In a world of uncertainty, Terri Redwine knows one thing for sure: She will have her front-row seats for a Sunday matinee of every production at Portland Center Stage at The Armory. Ditto weekend matinee seats for every Broadway in Portland show at the Keller Auditorium. She insists on the afternoon shows because she’s 65 and driving at night is getting tricky. How long has she had this sweet setup?
“So long, hon, I can’t even remember,” she says. “I love anything live theater. I’m addicted to it, is what I am.”
The benefits of having subscribers like Redwine to local arts organizations are many. Theaters get an influx of cash before the season even begins and can better plan marketing and advertising budgets. Subscribers get discounts for buying in bulk and the peace of mind of knowing they won’t miss a hot show.
But Redwine’s system—paying up front for multiple full-season subscriptions in town every year—is becoming increasingly rare.
Especially for young audiences, the idea of Portland Center Stage asking them to commit to a performance on a random Sunday at 2 pm more than a year from now is bonkers. They’re used to buying their Blazer tickets on the Ticketmaster app as they are physically walking into Moda Center. So do they want to spend $68.25 to make sure they’ll be in seating Area 1 for the production of Fat Ham, James Ijames’ Pulitzer Prize-winning reimagining of Hamlet? Sounds like a cool show, but put them down as a maybe.
“One of the constant refrains we’re hearing post-pandemic is people’s desire to consider their commitments less than a year in advance,” PCS marketing director Katie Watkins says. “Maybe they don’t want to be planning things in June 2026.”
Audiences are changing, and performing arts organizations are scrambling to change with them. At PCS, for example, subscription sales have been falling by 18% every year since 2021. But as subscriptions plummeted, single-ticket sales were up by the same percentage last year. Like many theater companies, PCS is pivoting by pushing its flexible subscription packages, which are less expensive and include fewer shows, while brainstorming bigger changes for the future.
The company just got a $25,000 grant from the Sheri and Les Biller Family Foundation to research new ticketing models. Another grant recipient: Portland Playhouse, which is piloting a “social prescriptions” program in which mental health care providers prescribe clients live theater for healing. Portland Playhouse has soft-launched the program with 50 Cascadia Health clients this season and plans to expand to 100 next year.
PCS, along with many other companies in town, recently announced its 2025–26 season at the end of winter and is in the midst of its subscription renewal push. Single-ticket sales don’t open until August, but the company doesn’t expect a deluge of orders right away. Despite the 18% increase in single-ticket sales, those orders don’t pick up until a scant week or two before productions open, leading to some nervous days in the front office.
Watkins and other arts professionals interviewed by WW trace this consumer change to the pandemic, when everything shut down with little notice. Add the uncertainty of federal funding, such as possible cuts to the National Endowment for the Arts and a stock market graph that looks like an amusement park ride, and it makes sense that patrons might be clutching their purse strings a little tighter than normal.

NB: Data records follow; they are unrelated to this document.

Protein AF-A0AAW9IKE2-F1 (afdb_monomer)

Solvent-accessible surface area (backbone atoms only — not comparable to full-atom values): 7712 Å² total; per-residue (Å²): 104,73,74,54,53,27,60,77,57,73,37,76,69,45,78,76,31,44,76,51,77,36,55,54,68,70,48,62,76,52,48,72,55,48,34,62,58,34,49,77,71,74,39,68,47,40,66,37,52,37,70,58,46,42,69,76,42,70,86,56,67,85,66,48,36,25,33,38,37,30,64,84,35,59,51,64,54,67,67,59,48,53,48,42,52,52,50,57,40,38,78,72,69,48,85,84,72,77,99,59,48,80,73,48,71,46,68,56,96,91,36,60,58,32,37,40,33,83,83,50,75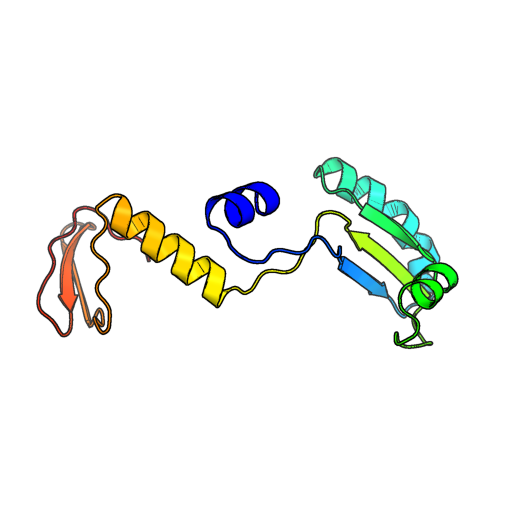,47,72,50,92,74,85,89,132

Foldseek 3Di:
DCVVLCVVLVFDKDQPWDKDWDLDQVCVVVVQCVCVVCVVVVFRKHKFALVRCCVVPVPDDNSTGIIMTGSRDIDTDPVSSVVSVVV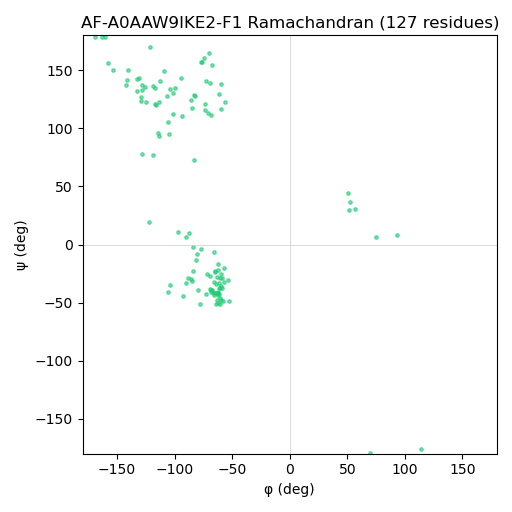VVVVVPDDDDPPWDFDDFDDDPNFGQWTQTPVGIDGDRDDDD

InterPro domains:
  IPR006076 FAD dependent oxidoreductase [PF01266] (2-128)
  IPR036188 FAD/NAD(P)-binding domain superfamily [G3DSA:3.50.50.60] (2-129)
  IPR036188 FAD/NAD(P)-binding domain superfamily [SSF51905] (2-129)
  IPR052745 Glycerol 3-phosphate Oxidase/Oxidoreductase [PTHR42720] (1-129)

Structure (mmCIF, N/CA/C/O backbone):
data_AF-A0AAW9IKE2-F1
#
_entry.id   AF-A0AAW9IKE2-F1
#
loop_
_atom_site.group_PDB
_atom_site.id
_atom_site.type_symbol
_atom_site.label_atom_id
_atom_site.label_alt_id
_atom_site.label_comp_id
_atom_site.label_asym_id
_atom_site.label_entity_id
_atom_site.label_seq_id
_atom_site.pdbx_PDB_ins_code
_atom_site.Cartn_x
_atom_site.Cartn_y
_atom_site.Cartn_z
_atom_site.occupancy
_atom_site.B_iso_or_equiv
_atom_site.auth_seq_id
_at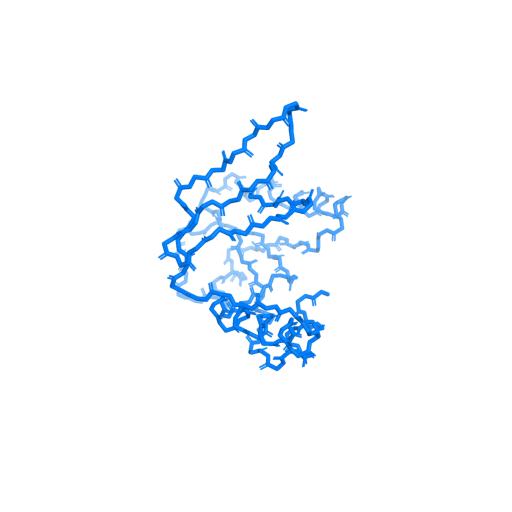om_site.auth_comp_id
_atom_site.auth_asym_id
_atom_site.auth_atom_id
_atom_site.pdbx_PDB_model_num
ATOM 1 N N . MET A 1 1 ? 2.934 -10.959 -1.249 1.00 85.94 1 MET A N 1
ATOM 2 C CA . MET A 1 1 ? 2.204 -9.947 -0.449 1.00 85.94 1 MET A CA 1
ATOM 3 C C . MET A 1 1 ? 1.138 -9.237 -1.273 1.00 85.94 1 MET A C 1
ATOM 5 O O . MET A 1 1 ? 0.083 -9.825 -1.406 1.00 85.94 1 MET A O 1
ATOM 9 N N . TYR A 1 2 ? 1.348 -8.052 -1.873 1.00 93.75 2 TYR A N 1
ATOM 10 C CA . TYR A 1 2 ? 0.229 -7.342 -2.534 1.00 93.75 2 TYR A CA 1
ATOM 11 C C . TYR A 1 2 ? -0.391 -8.087 -3.729 1.00 93.75 2 TYR A C 1
ATOM 13 O O . TYR A 1 2 ? -1.578 -7.908 -3.961 1.00 93.75 2 TYR A O 1
ATOM 21 N N . ASP A 1 3 ? 0.354 -8.945 -4.444 1.00 93.62 3 ASP A N 1
ATOM 22 C CA . ASP A 1 3 ? -0.239 -9.798 -5.494 1.00 93.62 3 ASP A CA 1
ATOM 23 C C . ASP A 1 3 ? -1.284 -10.771 -4.929 1.00 93.62 3 ASP A C 1
ATOM 25 O O . ASP A 1 3 ? -2.321 -10.979 -5.545 1.00 93.62 3 ASP A O 1
ATOM 29 N N . GLU A 1 4 ? -1.001 -11.370 -3.770 1.00 96.00 4 GLU A N 1
ATOM 30 C CA . GLU A 1 4 ? -1.870 -12.363 -3.129 1.00 96.00 4 GLU A CA 1
ATOM 31 C C . GLU A 1 4 ? -3.032 -11.665 -2.434 1.00 96.00 4 GLU A C 1
ATOM 33 O O . GLU A 1 4 ? -4.179 -11.949 -2.742 1.00 96.00 4 GLU A O 1
ATOM 38 N N . ILE A 1 5 ? -2.736 -10.668 -1.598 1.00 96.00 5 ILE A N 1
ATOM 39 C CA . ILE A 1 5 ? -3.739 -9.923 -0.830 1.00 96.00 5 ILE A CA 1
ATOM 40 C C . ILE A 1 5 ? -4.773 -9.280 -1.751 1.00 96.00 5 ILE A C 1
ATOM 42 O O . ILE A 1 5 ? -5.968 -9.403 -1.518 1.00 96.00 5 ILE A O 1
ATOM 46 N N . CYS A 1 6 ? -4.332 -8.589 -2.807 1.00 96.81 6 CYS A N 1
ATOM 47 C CA . CYS A 1 6 ? -5.275 -7.933 -3.709 1.00 96.81 6 CYS A CA 1
ATOM 48 C C . CYS A 1 6 ? -6.080 -8.954 -4.523 1.00 96.81 6 CYS A C 1
ATOM 50 O O . CYS A 1 6 ? -7.206 -8.666 -4.898 1.00 96.81 6 CYS A O 1
ATOM 52 N N . LYS A 1 7 ? -5.537 -10.151 -4.775 1.00 96.62 7 LYS A N 1
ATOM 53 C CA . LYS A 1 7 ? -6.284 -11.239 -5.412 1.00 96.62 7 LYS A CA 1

“People don’t want to be pinned down,” says Christy McGrew, Portland Opera’s senior manager of sales and audience development. “If you don’t know what’s going to happen tomorrow, how the hell are you supposed to know what’s going to happen six months from now? And I think that’s fair.”

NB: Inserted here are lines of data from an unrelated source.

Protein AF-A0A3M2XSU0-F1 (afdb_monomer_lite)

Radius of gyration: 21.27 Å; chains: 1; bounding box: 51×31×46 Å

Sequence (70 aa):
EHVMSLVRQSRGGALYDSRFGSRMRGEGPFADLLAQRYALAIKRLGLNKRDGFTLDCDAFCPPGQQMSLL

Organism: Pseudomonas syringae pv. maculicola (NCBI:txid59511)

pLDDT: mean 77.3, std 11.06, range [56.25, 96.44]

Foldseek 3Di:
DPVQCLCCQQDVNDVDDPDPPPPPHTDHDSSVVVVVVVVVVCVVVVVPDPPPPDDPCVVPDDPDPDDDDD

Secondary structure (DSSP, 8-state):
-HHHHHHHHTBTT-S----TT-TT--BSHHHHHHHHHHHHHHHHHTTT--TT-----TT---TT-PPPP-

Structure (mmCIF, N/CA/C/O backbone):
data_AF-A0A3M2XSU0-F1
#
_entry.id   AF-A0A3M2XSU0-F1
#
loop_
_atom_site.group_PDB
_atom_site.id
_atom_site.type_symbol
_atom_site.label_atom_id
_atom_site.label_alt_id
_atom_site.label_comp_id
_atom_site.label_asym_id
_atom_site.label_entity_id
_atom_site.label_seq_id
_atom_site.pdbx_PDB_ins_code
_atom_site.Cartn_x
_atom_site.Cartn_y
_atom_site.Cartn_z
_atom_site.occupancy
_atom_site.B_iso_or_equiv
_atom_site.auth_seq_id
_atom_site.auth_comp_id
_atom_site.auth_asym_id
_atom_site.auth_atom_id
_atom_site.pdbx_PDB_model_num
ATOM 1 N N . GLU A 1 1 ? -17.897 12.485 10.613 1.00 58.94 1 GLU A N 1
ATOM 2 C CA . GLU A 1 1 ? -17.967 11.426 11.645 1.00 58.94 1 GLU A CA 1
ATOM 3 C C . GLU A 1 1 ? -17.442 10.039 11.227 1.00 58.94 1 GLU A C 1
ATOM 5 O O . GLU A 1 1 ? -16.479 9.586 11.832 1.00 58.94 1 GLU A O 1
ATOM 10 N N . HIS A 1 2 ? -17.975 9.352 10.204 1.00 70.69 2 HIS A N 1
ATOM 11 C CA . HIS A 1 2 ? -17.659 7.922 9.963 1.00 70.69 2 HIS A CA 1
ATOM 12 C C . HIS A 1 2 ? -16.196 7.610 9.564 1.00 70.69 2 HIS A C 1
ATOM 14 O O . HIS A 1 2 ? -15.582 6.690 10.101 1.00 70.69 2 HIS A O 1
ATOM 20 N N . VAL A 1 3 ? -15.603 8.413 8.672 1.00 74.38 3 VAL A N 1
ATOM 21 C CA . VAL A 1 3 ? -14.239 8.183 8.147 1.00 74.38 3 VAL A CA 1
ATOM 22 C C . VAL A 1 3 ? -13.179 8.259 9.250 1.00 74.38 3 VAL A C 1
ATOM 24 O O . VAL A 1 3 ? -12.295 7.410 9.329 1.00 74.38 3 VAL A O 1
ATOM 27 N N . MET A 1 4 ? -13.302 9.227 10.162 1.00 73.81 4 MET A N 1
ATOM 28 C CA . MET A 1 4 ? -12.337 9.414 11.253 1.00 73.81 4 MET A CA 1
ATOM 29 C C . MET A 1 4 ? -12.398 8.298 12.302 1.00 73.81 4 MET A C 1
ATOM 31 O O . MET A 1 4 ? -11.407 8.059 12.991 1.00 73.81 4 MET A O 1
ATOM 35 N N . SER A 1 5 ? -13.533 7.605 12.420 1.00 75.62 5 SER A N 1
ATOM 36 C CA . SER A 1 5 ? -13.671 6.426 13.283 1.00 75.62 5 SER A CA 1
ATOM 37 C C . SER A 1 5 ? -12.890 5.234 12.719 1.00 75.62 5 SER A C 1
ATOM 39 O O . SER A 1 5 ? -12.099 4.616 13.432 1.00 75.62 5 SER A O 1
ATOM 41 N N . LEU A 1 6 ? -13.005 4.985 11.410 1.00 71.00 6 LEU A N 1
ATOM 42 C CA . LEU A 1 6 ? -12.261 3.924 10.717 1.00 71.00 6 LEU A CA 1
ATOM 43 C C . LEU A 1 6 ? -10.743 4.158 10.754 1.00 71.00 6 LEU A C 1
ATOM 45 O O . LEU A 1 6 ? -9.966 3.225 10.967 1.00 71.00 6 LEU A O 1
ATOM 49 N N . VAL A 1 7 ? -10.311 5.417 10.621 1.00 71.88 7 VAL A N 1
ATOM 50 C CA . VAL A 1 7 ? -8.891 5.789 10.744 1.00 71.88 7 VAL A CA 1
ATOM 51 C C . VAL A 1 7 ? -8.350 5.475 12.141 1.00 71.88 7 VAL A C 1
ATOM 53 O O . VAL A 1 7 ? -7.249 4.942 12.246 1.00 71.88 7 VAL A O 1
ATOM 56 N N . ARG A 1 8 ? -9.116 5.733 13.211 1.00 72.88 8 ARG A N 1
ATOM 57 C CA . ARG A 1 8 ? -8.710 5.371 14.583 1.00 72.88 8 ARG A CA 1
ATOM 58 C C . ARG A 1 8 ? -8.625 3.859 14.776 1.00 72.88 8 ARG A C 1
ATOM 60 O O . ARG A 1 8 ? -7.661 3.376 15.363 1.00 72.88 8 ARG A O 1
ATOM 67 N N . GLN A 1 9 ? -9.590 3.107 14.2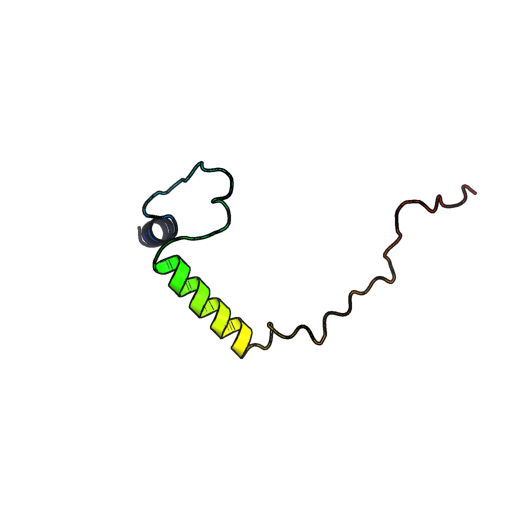46 1.00 70.62 9 GLN A N 1
ATOM 68 C CA . GLN A 1 9 ? -9.595 1.638 14.321 1.00 70.62 9 GLN A CA 1
ATOM 69 C C . GLN A 1 9 ? -8.400 0.992 13.608 1.00 70.62 9 GLN A C 1
ATOM 71 O O . GLN A 1 9 ? -8.016 -0.113 13.971 1.00 70.62 9 GLN A O 1
ATOM 76 N N . SER A 1 10 ? -7.809 1.687 12.633 1.00 68.38 10 SER A N 1
ATOM 77 C CA . SER A 1 10 ? -6.644 1.230 11.858 1.00 68.38 10 SER A CA 1
ATOM 78 C C . SER A 1 10 ? -5.294 1.632 12.468 1.00 68.38 10 SER A C 1
ATOM 80 O O . SER A 1 10 ? -4.250 1.436 11.845 1.00 68.38 10 SER A O 1
ATOM 82 N N . ARG A 1 11 ? -5.307 2.279 13.640 1.00 70.56 11 ARG A N 1
ATOM 83 C CA . ARG A 1 11 ? -4.136 2.869 14.314 1.00 70.56 11 ARG A CA 1
ATOM 84 C C . ARG A 1 11 ? -4.140 2.574 15.820 1.00 70.56 11 ARG A C 1
ATOM 86 O O . ARG A 1 11 ? -3.722 3.408 16.621 1.00 70.56 11 ARG A O 1
ATOM 93 N N . GLY A 1 12 ? -4.713 1.436 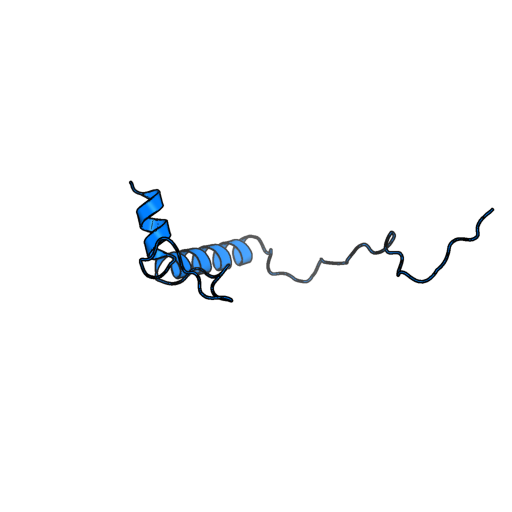16.223 1.00 67.25 12 GLY A N 1
ATOM 94 C CA . GLY A 1 12 ? -4.797 1.046 17.638 1.00 67.25 12 GLY A CA 1
ATOM 95 C C . GLY A 1 12 ? -5.621 2.005 18.514 1.00 67.25 12 GLY A C 1
ATOM 96 O O . GLY A 1 12 ? -5.389 2.097 19.713 1.00 67.25 12 GLY A O 1
ATOM 97 N N . GLY A 1 13 ? -6.558 2.757 17.926 1.00 65.44 13 GLY A N 1
ATOM 98 C CA . GLY A 1 13 ? -7.396 3.741 18.623 1.00 65.44 13 GLY A CA 1
ATOM 99 C C . GLY A 1 13 ? -6.843 5.172 18.639 1.00 65.44 13 GLY A C 1
ATOM 100 O O . GLY A 1 13 ? -7.597 6.101 18.938 1.00 65.44 13 GLY A O 1
ATOM 101 N N . ALA A 1 14 ? -5.580 5.389 18.261 1.00 62.75 14 ALA A N 1
ATOM 102 C CA . ALA A 1 14 ? -4.950 6.709 18.241 1.00 62.75 14 ALA A CA 1
ATOM 103 C C . ALA A 1 14 ? -5.062 7.390 16.864 1.00 62.75 14 ALA A C 1
ATOM 105 O O . ALA A 1 14 ? -4.977 6.755 15.818 1.00 62.75 14 ALA A O 1
ATOM 106 N N . LEU A 1 15 ? -5.212 8.719 16.834 1.00 60.84 15 LEU A N 1
ATOM 107 C CA . LEU A 1 15 ? -5.143 9.484 15.576 1.00 60.84 15 LEU A CA 1
ATOM 108 C C . LEU A 1 15 ? -3.697 9.668 15.083 1.00 60.84 15 LEU A C 1
ATOM 110 O O . LEU A 1 15 ? -3.472 9.861 13.887 1.00 60.84 15 LEU A O 1
ATOM 114 N N . TYR A 1 16 ? -2.724 9.585 15.992 1.00 56.25 16 TYR A N 1
ATOM 115 C CA . TYR A 1 16 ? -1.310 9.807 15.727 1.00 56.25 16 TYR A CA 1
ATOM 116 C C . TYR A 1 16 ? -0.455 8.879 16.597 1.00 56.25 16 TYR A C 1
ATOM 118 O O . TYR A 1 16 ? -0.662 8.802 17.804 1.00 56.25 16 TYR A O 1
ATOM 126 N N . ASP A 1 17 ? 0.503 8.199 15.969 1.00 64.12 17 ASP A N 1
ATOM 127 C CA . ASP A 1 17 ? 1.554 7.423 16.626 1.00 64.12 17 ASP A CA 1
ATOM 128 C C . ASP A 1 17 ? 2.900 7.978 16.141 1.00 64.12 17 ASP A C 1
ATOM 130 O O . ASP A 1 17 ? 3.157 8.044 14.934 1.00 64.12 17 ASP A O 1
ATOM 134 N N . SER A 1 18 ? 3.722 8.450 17.079 1.00 67.62 18 SER A N 1
ATOM 135 C CA . SER A 1 18 ? 5.022 9.070 16.814 1.00 67.62 18 SER A CA 1
ATOM 136 C C . SER A 1 18 ? 6.173 8.066 16.746 1.00 67.62 18 SER A C 1
ATOM 138 O O . SER A 1 18 ? 7.286 8.475 16.403 1.00 67.62 18 SER A O 1
ATOM 140 N N . 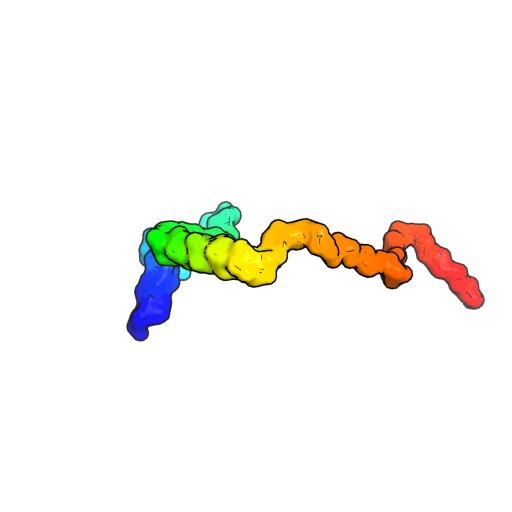ARG A 1 19 ? 5.940 6.778 17.044 1.00 68.12 19 ARG A N 1
ATOM 141 C CA . ARG A 1 19 ? 6.984 5.746 17.032 1.00 68.12 19 ARG A CA 1
ATOM 142 C C . ARG A 1 19 ? 7.632 5.647 15.649 1.00 68.12 19 ARG A C 1
ATOM 144 O O . ARG A 1 19 ? 6.977 5.563 14.609 1.00 68.12 19 ARG A O 1
ATOM 151 N N . PHE A 1 20 ? 8.959 5.664 15.633 1.00 60.69 20 PHE A N 1
ATOM 152 C CA . PHE A 1 20 ? 9.722 5.448 14.411 1.00 60.69 20 PHE A CA 1
ATOM 153 C C . PHE A 1 20 ? 9.559 3.985 13.966 1.00 60.69 20 PHE A C 1
ATOM 155 O O . PHE A 1 20 ? 9.667 3.076 14.783 1.00 60.69 20 PHE A O 1
ATOM 162 N N . GLY A 1 21 ? 9.252 3.754 12.687 1.00 64.06 21 GLY A N 1
ATOM 163 C CA . GLY A 1 21 ? 9.015 2.410 12.140 1.00 64.06 21 GLY A CA 1
ATOM 164 C C . GLY A 1 21 ? 7.574 1.879 12.229 1.00 64.06 21 GLY A C 1
ATOM 165 O O . GLY A 1 21 ? 7.297 0.845 11.631 1.00 64.06 21 GLY A O 1
ATOM 166 N N . SER A 1 22 ? 6.638 2.581 12.886 1.00 63.03 22 SER A N 1
ATOM 167 C CA . SER A 1 22 ? 5.201 2.231 12.839 1.00 63.03 22 SER A CA 1
ATOM 168 C C . SER A 1 22 ? 4.451 2.890 11.674 1.00 63.03 22 SER A C 1
ATOM 170 O O . SER A 1 22 ? 3.286 2.600 11.404 1.00 63.03 22 SER A O 1
ATOM 172 N N . ARG A 1 23 ? 5.120 3.781 10.933 1.00 64.19 23 ARG A N 1
ATOM 173 C CA . ARG A 1 23 ? 4.545 4.449 9.761 1.00 64.19 23 ARG A CA 1
ATOM 174 C C . ARG A 1 23 ? 4.372 3.442 8.619 1.00 64.19 23 ARG A C 1
ATOM 176 O O . ARG A 1 23 ? 5.215 2.580 8.417 1.00 64.19 23 ARG A O 1
ATOM 183 N N . MET A 1 24 ? 3.290 3.593 7.853 1.00 62.44 24 MET A N 1
ATOM 184 C CA . MET A 1 24 ? 2.933 2.755 6.691 1.00 62.44 24 MET A CA 1
ATOM 185 C C . MET A 1 24 ? 2.445 1.322 6.984 1.00 62.44 24 MET A C 1
ATOM 187 O O . MET A 1 24 ? 2.200 0.575 6.037 1.00 62.44 24 MET A O 1
ATOM 191 N N . ARG A 1 25 ? 2.209 0.937 8.246 1.00 71.44 25 ARG A N 1
ATOM 192 C CA . ARG A 1 25 ? 1.423 -0.263 8.586 1.00 71.44 25 ARG A CA 1
ATOM 193 C C . ARG A 1 25 ? 0.186 0.122 9.388 1.00 71.44 25 ARG A C 1
ATOM 195 O O . ARG A 1 25 ? 0.296 0.787 10.410 1.00 71.44 25 ARG A O 1
ATOM 202 N N . GLY A 1 26 ? -0.987 -0.267 8.893 1.00 74.00 26 GLY A N 1
ATOM 203 C CA . GLY A 1 26 ? -2.216 -0.205 9.680 1.00 74.00 26 GLY A CA 1
ATOM 204 C C . GLY A 1 26 ? -2.234 -1.340 10.703 1.00 74.00 26 GLY A C 1
ATOM 205 O O . GLY A 1 26 ? -1.751 -2.431 10.412 1.00 74.00 26 GLY A O 1
ATOM 206 N N . GLU A 1 27 ? -2.800 -1.084 11.876 1.00 77.56 27 GLU A N 1
ATOM 207 C CA . GLU A 1 27 ? -2.975 -2.064 12.952 1.00 77.56 27 GLU A CA 1
ATOM 208 C C . GLU A 1 27 ? -4.463 -2.203 13.295 1.00 77.56 27 GLU A C 1
ATOM 210 O O . GLU A 1 27 ? -5.222 -1.238 13.203 1.00 77.56 27 GLU A O 1
ATOM 215 N N . GLY A 1 28 ? -4.877 -3.391 13.735 1.00 79.75 28 GLY A N 1
ATOM 216 C CA . GLY A 1 28 ? -6.234 -3.654 14.209 1.00 79.75 28 GLY A CA 1
ATOM 217 C C . GLY A 1 28 ? -7.215 -4.145 1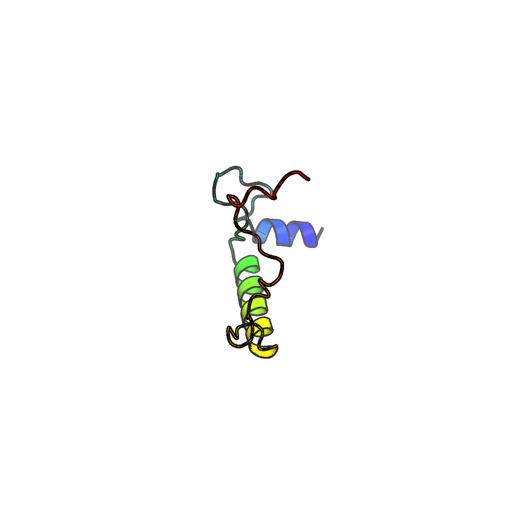3.133 1.00 79.75 28 GLY A C 1
ATOM 218 O O . GLY A 1 28 ? -6.876 -4.234 11.951 1.00 79.75 28 GLY A O 1
ATOM 219 N N . PRO A 1 29 ? -8.472 -4.434 13.525 1.00 81.50 29 PRO A N 1
ATOM 220 C CA . PRO A 1 29 ? -9.397 -5.232 12.714 1.00 81.50 29 PRO A CA 1
ATOM 221 C C . PRO A 1 29 ? -9.730 -4.639 11.340 1.00 81.50 29 PRO A C 1
ATOM 223 O O . PRO A 1 29 ? -9.969 -5.371 10.380 1.00 81.50 29 PRO A O 1
ATOM 226 N N . PHE A 1 30 ? -9.756 -3.308 11.220 1.00 82.62 30 PHE A N 1
ATOM 227 C CA . PHE A 1 30 ? -10.024 -2.662 9.935 1.00 82.62 30 PHE A CA 1
ATOM 228 C C . PHE A 1 30 ? -8.825 -2.748 8.985 1.00 82.62 30 PHE A C 1
ATOM 230 O O . PHE A 1 30 ? -9.010 -2.958 7.784 1.00 82.62 30 PHE A O 1
ATOM 237 N N . ALA A 1 31 ? -7.603 -2.630 9.513 1.00 83.94 31 ALA A N 1
ATOM 238 C CA . ALA A 1 31 ? -6.391 -2.839 8.730 1.00 83.94 31 ALA A CA 1
ATOM 239 C C . ALA A 1 31 ? -6.313 -4.291 8.234 1.00 83.94 31 ALA A C 1
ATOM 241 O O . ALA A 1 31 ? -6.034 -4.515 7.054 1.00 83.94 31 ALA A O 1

Subscribers still make up 30% of Portland Opera’s audience, McGrew says, but patrons are looking at flexible packages more and more rather than what’s known in the industry as a traditional package. For a flexible package, customers can choose anywhere from three to seven productions and can also mix up the night they attend and their seat choice.
Similarly, Oregon Symphony has a “choose your own” package in which patrons choose a minimum of three concerts, but they can mix and match classical, pops, films and more. Keeping those subscribers—whether it’s a “choose your own” flexible package or a straight-up,18-concert classical series—is critical for the symphony, president and CEO Isaac Thompson says. Ticket sales cover only a small percentage of the cost to facilitate a major American orchestra with 77 full-time musicians, Thompson says. Much of the rest comes from individual contributions.
“Subscribers equals loyalty equals donations,” he says.
Oregon Ballet Theatre is one of the few local arts organizations that says its subscription packages have held relatively steady, according to OBT spokeswoman Stephanie Chadwick. The company has had at least one subscription surprise lately, though. In December, an influencer and dancer named Sam Edwards posted a video on TikTok called “I got Nutcracker tickets for only $25 each and here’s how!”
Edwards had taken advantage of OBT’s Pointe Pass, a subscription-type package in which ballet fans 21-35 can purchase five ticket credits for $125—essentially five $25 tickets to use for any show in any combination. After about the seventh call from someone asking about the Pointe Pass, the box office receptionist finally asked what on earth was going on and heard about the TikTok.
“Our box office phone was blowing up, and everyone was looking at me like, what did you do?”